TASK DIRECTIONS: Go through the listing below and output exactly the line with "ATOM 108 C CA", the line with "ATOM 111 O O", and each line between; omit the rest.

DATA TO PROCESS:
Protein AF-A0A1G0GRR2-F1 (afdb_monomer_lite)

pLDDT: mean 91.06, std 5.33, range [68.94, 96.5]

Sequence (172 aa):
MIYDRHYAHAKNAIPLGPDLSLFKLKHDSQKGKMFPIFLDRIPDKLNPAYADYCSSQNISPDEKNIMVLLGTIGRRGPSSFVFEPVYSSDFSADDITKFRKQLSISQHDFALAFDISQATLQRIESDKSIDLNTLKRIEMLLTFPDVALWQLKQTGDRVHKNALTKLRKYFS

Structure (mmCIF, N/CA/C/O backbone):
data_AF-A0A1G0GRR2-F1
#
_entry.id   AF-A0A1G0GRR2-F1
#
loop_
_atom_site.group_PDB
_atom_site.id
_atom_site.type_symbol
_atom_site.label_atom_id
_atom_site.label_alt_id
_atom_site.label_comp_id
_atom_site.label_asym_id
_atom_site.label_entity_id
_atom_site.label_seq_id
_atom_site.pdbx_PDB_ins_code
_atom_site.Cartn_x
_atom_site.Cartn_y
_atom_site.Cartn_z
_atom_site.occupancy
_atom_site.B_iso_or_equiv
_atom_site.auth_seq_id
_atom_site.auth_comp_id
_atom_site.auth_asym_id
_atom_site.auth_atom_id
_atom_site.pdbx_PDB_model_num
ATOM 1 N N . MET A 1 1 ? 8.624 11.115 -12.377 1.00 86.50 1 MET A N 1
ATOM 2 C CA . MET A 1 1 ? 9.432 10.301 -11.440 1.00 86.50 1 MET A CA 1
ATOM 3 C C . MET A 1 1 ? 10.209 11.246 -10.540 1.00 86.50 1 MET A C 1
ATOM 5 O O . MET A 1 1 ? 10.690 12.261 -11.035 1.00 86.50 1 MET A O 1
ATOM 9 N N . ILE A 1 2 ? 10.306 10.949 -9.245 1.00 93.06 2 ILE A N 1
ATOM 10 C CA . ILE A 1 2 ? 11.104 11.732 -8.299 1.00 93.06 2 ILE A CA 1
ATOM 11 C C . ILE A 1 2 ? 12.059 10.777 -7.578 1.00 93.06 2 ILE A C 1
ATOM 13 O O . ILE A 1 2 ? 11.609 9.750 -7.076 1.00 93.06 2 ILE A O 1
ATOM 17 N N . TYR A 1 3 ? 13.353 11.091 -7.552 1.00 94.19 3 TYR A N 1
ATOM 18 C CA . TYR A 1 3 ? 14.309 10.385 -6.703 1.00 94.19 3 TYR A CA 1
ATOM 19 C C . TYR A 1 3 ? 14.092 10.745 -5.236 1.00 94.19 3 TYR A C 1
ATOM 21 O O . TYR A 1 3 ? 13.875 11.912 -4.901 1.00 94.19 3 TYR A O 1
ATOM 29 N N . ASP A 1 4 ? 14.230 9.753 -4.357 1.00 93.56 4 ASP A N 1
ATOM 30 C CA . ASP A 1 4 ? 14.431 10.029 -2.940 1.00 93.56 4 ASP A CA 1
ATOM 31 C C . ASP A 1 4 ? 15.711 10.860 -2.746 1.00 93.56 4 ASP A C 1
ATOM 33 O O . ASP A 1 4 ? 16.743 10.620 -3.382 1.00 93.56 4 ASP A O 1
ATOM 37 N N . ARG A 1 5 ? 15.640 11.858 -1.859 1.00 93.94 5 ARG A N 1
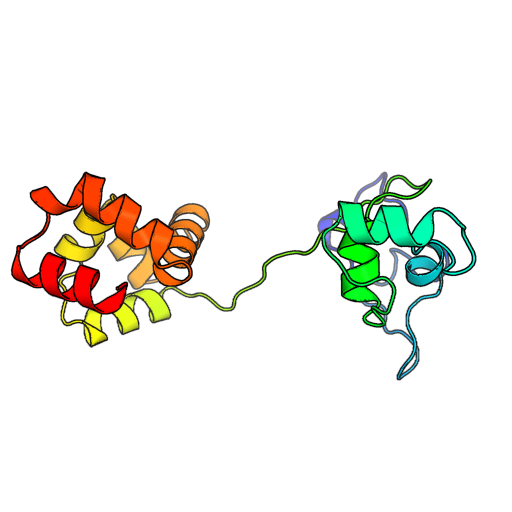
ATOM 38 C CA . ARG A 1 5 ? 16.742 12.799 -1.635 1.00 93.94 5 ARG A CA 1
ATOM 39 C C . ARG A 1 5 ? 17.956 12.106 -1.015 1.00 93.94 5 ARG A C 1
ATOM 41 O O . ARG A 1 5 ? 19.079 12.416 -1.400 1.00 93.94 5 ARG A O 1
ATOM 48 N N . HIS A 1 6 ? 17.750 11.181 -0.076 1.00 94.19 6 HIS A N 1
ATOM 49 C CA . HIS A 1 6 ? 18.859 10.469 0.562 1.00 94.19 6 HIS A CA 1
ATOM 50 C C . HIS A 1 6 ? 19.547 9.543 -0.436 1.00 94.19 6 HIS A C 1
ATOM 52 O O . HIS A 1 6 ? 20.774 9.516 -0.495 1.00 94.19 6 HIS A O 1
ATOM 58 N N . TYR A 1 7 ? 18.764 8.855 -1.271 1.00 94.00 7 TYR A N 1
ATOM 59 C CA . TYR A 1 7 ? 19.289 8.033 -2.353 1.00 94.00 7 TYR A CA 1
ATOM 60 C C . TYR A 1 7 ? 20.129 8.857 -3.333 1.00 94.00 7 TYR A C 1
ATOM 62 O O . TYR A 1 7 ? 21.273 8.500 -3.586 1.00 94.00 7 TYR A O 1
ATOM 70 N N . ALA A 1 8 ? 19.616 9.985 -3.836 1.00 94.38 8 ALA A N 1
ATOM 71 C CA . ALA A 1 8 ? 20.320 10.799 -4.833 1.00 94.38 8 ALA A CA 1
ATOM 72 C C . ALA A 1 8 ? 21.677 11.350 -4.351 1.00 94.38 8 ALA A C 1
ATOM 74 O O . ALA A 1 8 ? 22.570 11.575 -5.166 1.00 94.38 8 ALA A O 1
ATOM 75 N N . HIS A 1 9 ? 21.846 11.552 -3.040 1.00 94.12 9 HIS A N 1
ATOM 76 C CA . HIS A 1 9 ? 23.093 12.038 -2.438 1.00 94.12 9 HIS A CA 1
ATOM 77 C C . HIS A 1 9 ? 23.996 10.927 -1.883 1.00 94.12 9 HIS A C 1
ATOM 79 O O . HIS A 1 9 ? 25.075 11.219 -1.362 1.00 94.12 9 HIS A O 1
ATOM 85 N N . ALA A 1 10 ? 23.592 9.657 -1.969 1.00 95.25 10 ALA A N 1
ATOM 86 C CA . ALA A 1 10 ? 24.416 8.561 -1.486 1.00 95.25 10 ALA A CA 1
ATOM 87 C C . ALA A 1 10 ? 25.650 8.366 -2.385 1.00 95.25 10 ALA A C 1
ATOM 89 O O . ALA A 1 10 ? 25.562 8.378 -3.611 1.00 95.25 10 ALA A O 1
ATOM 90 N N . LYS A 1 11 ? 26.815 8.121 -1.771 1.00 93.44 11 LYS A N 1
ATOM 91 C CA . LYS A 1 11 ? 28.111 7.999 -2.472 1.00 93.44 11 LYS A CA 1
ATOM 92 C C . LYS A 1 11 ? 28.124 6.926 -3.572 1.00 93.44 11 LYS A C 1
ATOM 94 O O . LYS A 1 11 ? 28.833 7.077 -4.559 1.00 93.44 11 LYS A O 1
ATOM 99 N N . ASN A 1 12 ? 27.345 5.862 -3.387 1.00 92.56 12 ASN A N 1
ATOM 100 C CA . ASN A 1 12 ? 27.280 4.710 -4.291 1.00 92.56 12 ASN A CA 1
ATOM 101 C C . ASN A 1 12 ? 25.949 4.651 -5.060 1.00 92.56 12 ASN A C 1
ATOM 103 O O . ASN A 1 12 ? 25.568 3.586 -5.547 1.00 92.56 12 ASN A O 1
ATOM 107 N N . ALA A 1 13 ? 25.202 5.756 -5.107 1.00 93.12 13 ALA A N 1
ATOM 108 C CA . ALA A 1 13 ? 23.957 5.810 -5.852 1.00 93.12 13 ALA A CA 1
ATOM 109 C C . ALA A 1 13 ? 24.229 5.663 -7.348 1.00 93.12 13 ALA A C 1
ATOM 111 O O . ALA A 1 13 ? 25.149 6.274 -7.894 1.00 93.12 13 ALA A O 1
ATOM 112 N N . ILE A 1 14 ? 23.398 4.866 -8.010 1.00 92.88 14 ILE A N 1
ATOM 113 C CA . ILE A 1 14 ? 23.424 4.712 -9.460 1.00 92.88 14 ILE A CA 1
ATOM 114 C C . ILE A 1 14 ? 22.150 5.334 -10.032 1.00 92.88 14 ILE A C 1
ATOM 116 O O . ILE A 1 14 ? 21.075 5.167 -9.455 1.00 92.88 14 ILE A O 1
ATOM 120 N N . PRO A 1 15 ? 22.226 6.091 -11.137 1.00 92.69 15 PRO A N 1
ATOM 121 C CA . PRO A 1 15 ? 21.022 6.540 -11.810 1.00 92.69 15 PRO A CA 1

EXERCISE ANSWER:
ATOM 108 C CA . ALA A 1 13 ? 23.957 5.810 -5.852 1.00 93.12 13 ALA A CA 1
ATOM 109 C C . ALA A 1 13 ? 24.229 5.663 -7.348 1.00 93.12 13 ALA A C 1
ATOM 111 O O . ALA A 1 13 ? 25.149 6.274 -7.894 1.00 93.12 13 ALA A O 1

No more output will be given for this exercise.